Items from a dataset
Segment Open

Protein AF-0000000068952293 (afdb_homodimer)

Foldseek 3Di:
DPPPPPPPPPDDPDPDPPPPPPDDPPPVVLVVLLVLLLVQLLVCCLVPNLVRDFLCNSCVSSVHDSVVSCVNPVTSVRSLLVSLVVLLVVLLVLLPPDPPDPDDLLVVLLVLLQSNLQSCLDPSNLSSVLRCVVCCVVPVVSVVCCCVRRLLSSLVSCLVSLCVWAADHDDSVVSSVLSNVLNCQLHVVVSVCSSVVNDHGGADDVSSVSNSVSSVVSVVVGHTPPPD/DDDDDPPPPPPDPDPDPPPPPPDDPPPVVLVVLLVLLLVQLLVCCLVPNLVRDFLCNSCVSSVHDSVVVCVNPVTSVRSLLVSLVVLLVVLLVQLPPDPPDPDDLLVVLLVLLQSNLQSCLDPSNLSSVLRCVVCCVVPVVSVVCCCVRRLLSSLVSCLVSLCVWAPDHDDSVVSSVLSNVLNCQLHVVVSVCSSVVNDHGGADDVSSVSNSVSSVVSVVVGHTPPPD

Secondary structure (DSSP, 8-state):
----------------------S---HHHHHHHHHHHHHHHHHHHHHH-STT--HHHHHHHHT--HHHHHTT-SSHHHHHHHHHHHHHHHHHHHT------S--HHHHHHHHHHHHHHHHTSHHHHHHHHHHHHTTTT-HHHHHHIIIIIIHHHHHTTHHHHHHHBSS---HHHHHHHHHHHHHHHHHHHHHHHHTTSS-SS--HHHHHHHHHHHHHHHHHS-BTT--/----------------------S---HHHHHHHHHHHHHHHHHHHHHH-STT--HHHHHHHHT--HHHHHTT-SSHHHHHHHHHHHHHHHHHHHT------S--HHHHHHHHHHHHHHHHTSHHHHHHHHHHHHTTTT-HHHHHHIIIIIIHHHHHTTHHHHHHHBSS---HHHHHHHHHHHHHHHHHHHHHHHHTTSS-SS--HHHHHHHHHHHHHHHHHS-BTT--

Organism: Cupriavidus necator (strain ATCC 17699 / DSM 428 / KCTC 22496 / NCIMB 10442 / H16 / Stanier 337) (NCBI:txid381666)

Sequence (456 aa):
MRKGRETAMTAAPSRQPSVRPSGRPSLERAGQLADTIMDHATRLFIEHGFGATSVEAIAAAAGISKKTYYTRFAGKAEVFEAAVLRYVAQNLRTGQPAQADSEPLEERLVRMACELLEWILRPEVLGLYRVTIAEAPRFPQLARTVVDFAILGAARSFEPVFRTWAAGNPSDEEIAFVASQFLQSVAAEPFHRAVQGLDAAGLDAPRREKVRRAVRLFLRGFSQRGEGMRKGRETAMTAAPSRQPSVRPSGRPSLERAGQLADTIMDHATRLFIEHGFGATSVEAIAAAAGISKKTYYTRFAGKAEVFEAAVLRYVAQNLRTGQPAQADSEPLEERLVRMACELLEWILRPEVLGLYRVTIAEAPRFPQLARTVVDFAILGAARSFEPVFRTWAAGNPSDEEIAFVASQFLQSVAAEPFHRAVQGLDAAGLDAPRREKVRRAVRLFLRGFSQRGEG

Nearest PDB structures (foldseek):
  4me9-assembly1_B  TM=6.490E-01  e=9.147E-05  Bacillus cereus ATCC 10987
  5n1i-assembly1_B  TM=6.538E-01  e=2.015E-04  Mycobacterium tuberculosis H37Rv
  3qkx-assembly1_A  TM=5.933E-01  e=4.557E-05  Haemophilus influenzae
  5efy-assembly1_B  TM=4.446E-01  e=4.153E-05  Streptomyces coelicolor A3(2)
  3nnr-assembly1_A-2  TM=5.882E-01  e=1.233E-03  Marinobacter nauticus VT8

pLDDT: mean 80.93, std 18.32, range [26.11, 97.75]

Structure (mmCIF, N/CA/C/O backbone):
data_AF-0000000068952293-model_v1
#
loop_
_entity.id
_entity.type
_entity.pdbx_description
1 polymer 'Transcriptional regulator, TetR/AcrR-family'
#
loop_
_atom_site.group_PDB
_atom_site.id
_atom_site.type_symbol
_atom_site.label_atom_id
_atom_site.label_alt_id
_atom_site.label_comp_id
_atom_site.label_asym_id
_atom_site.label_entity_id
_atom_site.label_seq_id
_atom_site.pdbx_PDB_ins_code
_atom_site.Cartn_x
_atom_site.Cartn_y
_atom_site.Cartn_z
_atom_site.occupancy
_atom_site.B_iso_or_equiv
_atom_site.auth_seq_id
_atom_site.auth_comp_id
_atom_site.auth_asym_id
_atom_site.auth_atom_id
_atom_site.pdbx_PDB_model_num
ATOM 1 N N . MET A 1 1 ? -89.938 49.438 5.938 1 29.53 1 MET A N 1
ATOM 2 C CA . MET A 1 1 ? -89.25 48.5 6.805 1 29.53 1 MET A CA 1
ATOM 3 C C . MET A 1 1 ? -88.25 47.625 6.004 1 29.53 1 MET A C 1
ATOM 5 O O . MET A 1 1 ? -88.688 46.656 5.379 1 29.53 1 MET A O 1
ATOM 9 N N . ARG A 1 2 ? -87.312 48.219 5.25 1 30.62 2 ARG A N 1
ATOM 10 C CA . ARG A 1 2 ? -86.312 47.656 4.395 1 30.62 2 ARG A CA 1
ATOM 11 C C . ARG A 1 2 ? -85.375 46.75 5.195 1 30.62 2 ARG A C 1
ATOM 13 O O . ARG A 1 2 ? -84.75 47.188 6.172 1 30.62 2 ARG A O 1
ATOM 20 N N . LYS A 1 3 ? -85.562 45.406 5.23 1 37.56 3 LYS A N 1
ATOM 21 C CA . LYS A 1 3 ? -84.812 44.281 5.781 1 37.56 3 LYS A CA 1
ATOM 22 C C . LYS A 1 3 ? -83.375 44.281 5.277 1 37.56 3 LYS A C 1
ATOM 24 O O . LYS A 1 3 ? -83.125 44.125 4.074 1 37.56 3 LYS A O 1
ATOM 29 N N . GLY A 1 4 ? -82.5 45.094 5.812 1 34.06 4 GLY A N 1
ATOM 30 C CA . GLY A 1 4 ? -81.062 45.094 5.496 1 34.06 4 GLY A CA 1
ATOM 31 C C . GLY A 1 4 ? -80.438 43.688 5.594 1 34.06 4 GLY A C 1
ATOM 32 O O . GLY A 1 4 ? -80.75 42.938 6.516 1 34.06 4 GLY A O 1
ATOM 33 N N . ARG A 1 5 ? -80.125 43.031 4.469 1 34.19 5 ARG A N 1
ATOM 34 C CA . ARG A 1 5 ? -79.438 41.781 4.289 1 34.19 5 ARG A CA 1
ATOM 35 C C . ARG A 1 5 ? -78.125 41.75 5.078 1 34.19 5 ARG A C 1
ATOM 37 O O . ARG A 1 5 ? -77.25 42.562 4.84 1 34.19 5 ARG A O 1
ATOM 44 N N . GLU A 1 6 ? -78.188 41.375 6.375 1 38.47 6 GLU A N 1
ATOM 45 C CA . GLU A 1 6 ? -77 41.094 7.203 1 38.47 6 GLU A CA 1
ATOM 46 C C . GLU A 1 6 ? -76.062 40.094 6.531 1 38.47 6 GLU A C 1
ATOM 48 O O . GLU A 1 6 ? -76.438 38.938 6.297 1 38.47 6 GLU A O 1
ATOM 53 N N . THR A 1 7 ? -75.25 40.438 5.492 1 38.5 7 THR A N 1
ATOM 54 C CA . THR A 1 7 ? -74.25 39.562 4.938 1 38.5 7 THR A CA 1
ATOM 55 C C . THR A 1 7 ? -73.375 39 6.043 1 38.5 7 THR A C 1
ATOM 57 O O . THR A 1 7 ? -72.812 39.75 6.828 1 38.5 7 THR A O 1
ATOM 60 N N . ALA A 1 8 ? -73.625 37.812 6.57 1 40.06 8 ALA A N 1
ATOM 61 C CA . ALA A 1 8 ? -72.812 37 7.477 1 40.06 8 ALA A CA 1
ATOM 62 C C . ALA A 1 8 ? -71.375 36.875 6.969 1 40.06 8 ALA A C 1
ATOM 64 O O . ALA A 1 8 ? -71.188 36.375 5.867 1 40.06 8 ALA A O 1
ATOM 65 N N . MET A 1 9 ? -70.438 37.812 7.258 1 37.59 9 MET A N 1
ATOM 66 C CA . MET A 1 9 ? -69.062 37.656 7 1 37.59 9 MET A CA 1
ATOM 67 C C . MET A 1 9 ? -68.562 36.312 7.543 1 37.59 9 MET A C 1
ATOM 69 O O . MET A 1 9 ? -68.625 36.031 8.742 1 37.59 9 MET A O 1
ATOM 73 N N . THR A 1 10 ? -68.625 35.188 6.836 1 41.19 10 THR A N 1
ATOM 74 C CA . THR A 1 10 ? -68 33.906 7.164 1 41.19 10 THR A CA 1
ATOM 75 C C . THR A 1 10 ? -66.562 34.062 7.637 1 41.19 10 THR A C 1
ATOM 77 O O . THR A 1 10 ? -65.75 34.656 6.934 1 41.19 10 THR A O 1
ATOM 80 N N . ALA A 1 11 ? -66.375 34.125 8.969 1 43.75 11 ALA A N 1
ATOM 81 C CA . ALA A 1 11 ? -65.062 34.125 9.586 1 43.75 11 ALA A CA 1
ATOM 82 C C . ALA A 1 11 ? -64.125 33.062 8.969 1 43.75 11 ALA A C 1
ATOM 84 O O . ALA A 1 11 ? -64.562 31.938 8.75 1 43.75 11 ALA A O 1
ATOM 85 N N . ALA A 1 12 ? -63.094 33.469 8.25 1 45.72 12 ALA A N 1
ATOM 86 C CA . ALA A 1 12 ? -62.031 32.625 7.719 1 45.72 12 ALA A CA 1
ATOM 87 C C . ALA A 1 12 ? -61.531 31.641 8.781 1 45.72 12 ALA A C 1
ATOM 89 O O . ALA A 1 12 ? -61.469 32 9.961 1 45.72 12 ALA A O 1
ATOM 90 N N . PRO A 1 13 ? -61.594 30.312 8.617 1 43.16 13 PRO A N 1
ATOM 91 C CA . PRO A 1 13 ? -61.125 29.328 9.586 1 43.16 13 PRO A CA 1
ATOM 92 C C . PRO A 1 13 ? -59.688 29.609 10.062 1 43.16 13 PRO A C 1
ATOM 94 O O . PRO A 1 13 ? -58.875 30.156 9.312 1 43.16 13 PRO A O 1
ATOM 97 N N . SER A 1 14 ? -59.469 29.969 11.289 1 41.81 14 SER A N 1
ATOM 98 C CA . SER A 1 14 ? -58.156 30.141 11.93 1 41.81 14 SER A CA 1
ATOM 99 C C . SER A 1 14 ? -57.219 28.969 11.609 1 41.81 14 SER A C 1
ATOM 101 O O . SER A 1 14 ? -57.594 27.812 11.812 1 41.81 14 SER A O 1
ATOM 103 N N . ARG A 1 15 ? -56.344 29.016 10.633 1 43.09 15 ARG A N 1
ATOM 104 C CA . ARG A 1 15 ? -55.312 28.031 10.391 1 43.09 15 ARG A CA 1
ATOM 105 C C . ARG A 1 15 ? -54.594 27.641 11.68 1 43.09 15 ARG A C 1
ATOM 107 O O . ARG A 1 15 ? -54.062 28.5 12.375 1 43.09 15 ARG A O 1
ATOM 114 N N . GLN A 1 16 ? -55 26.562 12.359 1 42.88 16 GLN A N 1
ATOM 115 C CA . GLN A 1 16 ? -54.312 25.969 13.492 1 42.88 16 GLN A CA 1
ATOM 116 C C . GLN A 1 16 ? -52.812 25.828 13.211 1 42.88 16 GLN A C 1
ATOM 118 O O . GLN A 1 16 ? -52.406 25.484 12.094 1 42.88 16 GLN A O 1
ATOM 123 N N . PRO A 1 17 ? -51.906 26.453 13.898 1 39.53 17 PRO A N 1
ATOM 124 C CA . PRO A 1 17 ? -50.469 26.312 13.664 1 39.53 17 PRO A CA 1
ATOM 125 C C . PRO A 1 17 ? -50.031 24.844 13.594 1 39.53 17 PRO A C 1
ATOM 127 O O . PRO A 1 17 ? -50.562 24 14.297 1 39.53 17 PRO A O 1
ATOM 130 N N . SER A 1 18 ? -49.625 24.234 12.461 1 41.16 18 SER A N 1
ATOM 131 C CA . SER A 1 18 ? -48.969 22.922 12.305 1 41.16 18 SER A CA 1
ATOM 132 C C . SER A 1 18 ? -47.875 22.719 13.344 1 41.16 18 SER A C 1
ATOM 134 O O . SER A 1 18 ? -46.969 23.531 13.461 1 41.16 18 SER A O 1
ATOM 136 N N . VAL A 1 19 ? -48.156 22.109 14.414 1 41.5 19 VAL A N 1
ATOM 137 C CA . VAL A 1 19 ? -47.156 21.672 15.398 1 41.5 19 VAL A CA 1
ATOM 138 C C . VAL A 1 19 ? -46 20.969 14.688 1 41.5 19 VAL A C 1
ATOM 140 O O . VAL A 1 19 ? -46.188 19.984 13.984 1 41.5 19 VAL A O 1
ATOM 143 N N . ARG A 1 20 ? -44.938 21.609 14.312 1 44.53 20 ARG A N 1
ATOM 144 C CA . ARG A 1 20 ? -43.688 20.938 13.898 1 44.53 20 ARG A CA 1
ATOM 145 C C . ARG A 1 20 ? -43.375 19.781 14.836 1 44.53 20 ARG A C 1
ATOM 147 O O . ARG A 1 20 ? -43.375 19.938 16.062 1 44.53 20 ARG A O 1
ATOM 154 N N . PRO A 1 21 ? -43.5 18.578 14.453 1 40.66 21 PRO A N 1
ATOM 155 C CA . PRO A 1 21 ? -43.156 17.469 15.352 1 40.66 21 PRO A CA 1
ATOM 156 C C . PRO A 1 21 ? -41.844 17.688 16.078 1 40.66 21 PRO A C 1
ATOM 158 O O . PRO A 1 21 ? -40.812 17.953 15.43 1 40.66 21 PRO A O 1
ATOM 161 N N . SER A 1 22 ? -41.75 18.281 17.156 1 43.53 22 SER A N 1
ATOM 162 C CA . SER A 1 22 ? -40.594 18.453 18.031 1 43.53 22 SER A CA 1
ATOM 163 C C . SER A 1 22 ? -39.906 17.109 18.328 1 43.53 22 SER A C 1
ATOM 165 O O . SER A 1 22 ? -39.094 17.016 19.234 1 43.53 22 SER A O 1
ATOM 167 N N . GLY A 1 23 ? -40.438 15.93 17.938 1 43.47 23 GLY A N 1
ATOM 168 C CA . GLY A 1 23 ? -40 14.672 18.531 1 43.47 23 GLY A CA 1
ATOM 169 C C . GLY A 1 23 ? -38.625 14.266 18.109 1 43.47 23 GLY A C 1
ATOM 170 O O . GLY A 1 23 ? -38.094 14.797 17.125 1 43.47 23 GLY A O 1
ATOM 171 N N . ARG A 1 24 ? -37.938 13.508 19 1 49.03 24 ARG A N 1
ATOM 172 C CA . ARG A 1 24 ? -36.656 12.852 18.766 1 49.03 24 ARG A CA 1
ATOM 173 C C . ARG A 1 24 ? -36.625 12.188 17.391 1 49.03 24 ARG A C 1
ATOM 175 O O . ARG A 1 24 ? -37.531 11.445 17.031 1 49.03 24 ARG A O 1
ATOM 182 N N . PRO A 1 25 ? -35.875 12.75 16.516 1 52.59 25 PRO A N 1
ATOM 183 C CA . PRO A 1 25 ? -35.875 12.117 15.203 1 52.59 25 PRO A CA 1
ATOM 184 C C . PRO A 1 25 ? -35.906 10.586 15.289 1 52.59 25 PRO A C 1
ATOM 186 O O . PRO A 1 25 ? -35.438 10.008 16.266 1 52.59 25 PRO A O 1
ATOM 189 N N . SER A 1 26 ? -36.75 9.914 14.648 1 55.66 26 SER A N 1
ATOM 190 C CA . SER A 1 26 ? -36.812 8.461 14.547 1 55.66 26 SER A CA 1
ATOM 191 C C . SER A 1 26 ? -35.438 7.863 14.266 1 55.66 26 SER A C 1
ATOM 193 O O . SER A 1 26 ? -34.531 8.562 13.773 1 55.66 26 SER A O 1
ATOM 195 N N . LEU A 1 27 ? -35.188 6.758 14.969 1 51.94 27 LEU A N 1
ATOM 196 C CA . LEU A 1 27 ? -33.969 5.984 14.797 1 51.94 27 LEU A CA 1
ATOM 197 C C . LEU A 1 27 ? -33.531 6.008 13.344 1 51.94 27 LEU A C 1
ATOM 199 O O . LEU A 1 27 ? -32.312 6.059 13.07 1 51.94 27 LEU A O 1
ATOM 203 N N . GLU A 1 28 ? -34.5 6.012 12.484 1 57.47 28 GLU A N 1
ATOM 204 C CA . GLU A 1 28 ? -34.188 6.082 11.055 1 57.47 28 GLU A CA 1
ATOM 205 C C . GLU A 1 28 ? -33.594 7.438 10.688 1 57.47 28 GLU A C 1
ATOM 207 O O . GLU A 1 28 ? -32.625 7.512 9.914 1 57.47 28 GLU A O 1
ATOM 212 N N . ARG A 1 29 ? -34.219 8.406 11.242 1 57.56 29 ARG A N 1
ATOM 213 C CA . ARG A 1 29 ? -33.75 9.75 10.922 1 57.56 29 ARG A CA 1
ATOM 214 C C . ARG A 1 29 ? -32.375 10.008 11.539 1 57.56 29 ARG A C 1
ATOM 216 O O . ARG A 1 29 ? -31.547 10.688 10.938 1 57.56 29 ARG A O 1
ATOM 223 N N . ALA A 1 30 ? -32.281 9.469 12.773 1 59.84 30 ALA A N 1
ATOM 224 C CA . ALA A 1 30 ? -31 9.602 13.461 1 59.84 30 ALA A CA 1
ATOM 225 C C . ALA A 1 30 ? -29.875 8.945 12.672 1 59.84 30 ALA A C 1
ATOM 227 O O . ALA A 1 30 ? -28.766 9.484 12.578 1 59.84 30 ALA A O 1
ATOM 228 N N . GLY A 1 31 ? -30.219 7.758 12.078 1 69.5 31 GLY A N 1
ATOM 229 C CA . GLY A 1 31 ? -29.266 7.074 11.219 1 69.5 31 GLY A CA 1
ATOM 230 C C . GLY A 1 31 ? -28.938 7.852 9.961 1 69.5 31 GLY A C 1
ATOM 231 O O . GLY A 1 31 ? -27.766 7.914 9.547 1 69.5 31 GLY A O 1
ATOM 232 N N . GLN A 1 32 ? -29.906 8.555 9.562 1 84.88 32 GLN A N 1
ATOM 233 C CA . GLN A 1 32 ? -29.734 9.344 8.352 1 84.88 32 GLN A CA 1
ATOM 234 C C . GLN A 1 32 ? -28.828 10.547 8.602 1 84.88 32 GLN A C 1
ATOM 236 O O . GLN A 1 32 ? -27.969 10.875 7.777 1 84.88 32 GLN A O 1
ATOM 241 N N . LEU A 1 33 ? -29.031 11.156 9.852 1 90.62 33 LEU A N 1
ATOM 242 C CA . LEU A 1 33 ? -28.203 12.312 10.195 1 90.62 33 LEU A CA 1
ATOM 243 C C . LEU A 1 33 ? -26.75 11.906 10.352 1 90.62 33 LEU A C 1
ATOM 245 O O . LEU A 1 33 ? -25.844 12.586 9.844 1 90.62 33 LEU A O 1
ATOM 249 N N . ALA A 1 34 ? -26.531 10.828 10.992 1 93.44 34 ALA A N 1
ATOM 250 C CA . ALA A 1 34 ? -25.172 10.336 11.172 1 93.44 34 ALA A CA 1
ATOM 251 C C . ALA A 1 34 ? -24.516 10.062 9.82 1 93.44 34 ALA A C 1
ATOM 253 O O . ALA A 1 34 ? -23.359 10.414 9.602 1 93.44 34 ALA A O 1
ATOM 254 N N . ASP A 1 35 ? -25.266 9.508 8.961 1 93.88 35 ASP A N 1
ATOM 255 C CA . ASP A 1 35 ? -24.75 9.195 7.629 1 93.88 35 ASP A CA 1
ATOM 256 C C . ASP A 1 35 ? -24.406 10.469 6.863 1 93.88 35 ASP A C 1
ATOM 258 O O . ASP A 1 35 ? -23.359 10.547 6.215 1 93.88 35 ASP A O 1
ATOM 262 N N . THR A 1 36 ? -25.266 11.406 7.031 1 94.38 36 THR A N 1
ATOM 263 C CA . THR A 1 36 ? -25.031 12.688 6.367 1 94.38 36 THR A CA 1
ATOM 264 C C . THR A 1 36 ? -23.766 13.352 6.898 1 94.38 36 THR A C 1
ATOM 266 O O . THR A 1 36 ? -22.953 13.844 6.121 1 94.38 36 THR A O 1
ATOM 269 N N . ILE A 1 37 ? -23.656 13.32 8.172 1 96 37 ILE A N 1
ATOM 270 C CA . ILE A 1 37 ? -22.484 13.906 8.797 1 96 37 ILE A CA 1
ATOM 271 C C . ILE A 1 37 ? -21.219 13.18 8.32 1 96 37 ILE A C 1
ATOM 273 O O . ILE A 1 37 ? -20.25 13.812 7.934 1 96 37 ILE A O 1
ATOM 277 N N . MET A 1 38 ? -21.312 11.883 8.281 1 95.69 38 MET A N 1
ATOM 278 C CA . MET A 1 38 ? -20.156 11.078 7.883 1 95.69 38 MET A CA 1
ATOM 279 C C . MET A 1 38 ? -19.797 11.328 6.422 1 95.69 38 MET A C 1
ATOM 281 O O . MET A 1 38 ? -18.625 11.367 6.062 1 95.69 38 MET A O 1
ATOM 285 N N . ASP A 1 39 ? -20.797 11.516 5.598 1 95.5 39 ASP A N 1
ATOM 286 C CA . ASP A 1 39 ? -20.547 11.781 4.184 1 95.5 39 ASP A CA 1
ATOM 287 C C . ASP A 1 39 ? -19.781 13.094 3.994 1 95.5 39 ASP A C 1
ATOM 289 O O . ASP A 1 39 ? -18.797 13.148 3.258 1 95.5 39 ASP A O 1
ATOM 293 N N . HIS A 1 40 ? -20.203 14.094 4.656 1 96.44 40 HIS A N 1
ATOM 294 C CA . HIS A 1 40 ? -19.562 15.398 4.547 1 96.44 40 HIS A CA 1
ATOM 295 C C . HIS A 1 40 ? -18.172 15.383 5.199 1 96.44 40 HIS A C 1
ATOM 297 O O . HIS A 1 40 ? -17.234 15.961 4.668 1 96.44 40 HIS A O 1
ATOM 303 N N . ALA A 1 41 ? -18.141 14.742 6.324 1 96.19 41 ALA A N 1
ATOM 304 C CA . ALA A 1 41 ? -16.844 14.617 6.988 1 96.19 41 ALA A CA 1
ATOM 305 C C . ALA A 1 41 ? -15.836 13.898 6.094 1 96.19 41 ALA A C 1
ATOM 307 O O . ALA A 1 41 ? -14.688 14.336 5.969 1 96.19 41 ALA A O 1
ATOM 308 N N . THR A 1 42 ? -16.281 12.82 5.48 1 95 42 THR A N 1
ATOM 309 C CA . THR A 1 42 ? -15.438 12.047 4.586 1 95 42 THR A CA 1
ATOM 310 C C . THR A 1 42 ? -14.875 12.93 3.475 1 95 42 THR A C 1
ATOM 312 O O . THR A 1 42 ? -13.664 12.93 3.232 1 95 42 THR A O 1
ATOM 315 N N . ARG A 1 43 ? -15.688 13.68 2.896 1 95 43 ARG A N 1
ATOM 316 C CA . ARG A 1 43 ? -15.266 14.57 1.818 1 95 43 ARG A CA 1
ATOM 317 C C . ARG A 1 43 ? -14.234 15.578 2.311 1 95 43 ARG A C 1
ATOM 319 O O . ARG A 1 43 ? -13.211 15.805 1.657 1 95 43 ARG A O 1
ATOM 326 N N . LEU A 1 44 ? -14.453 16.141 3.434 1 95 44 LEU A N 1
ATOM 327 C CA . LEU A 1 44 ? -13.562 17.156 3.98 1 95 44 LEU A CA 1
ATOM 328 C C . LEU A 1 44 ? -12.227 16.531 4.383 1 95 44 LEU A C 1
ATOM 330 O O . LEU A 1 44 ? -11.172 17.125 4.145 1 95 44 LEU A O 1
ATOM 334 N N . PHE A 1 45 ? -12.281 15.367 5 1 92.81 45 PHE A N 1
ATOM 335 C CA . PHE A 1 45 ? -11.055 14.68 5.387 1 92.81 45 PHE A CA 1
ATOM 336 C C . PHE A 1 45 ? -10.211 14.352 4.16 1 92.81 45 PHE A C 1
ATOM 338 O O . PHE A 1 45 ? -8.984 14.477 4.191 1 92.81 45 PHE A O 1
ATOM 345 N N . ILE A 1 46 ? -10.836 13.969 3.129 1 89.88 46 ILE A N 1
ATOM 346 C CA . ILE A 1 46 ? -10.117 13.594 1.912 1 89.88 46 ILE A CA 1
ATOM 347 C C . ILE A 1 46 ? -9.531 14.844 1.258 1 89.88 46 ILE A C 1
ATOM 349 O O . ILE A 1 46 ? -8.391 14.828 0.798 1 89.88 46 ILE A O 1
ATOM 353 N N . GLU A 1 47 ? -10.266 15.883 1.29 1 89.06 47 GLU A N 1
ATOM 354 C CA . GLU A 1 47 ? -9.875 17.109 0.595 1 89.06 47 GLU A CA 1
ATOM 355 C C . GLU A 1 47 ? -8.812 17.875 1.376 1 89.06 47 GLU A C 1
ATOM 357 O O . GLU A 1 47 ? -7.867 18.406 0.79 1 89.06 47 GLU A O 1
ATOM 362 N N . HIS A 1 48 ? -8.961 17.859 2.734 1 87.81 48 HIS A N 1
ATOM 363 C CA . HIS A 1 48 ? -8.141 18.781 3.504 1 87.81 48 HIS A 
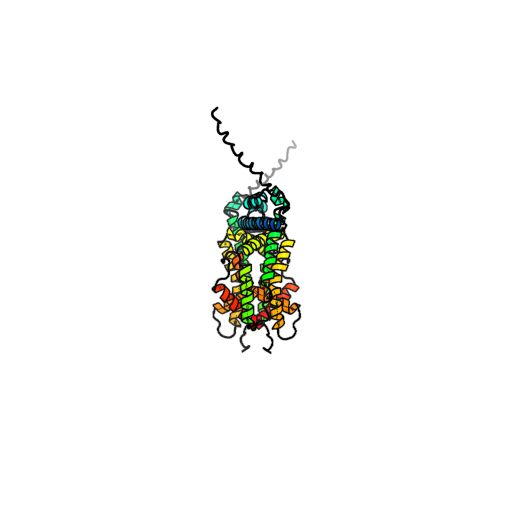CA 1
ATOM 364 C C . HIS A 1 48 ? -7.227 18.031 4.473 1 87.81 48 HIS A C 1
ATOM 366 O O . HIS A 1 48 ? -6.301 18.625 5.043 1 87.81 48 HIS A O 1
ATOM 372 N N . GLY A 1 49 ? -7.531 16.75 4.559 1 87.12 49 GLY A N 1
ATOM 373 C CA . GLY A 1 49 ? -6.824 16.016 5.602 1 87.12 49 GLY A CA 1
ATOM 374 C C . GLY A 1 49 ? -7.516 16.078 6.949 1 87.12 49 GLY A C 1
ATOM 375 O O . GLY A 1 49 ? -8.391 16.922 7.16 1 87.12 49 GLY A O 1
ATOM 376 N N . PHE A 1 50 ? -7.133 15.234 7.883 1 88.5 50 PHE A N 1
ATOM 377 C CA . PHE A 1 50 ? -7.734 15.125 9.211 1 88.5 50 PHE A CA 1
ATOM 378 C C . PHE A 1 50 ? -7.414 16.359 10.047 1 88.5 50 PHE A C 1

Segment Closed

- **What you need to do**
Taking the entries above, write out exactly each line from the one holding "ATOM 255 C CA" to the one holding "ATOM 273 O O", both included, and stop there.

- **Response**
ATOM 255 C CA . ASP A 1 35 ? -24.75 9.195 7.629 1 93.88 35 ASP A CA 1
ATOM 256 C C . ASP A 1 35 ? -24.406 10.469 6.863 1 93.88 35 ASP A C 1
ATOM 258 O O . ASP A 1 35 ? -23.359 10.547 6.215 1 93.88 35 ASP A O 1
ATOM 262 N N . THR A 1 36 ? -25.266 11.406 7.031 1 94.38 36 THR A N 1
ATOM 263 C CA . THR A 1 36 ? -25.031 12.688 6.367 1 94.38 36 THR A CA 1
ATOM 264 C C . THR A 1 36 ? -23.766 13.352 6.898 1 94.38 36 THR A C 1
ATOM 266 O O . THR A 1 36 ? -22.953 13.844 6.121 1 94.38 36 THR A O 1
ATOM 269 N N . ILE A 1 37 ? -23.656 13.32 8.172 1 96 37 ILE A N 1
ATOM 270 C CA . ILE A 1 37 ? -22.484 13.906 8.797 1 96 37 ILE A CA 1
ATOM 271 C C . ILE A 1 37 ? -21.219 13.18 8.32 1 96 37 ILE A C 1
ATOM 273 O O . ILE A 1 37 ? -20.25 13.812 7.934 1 96 37 ILE A O 1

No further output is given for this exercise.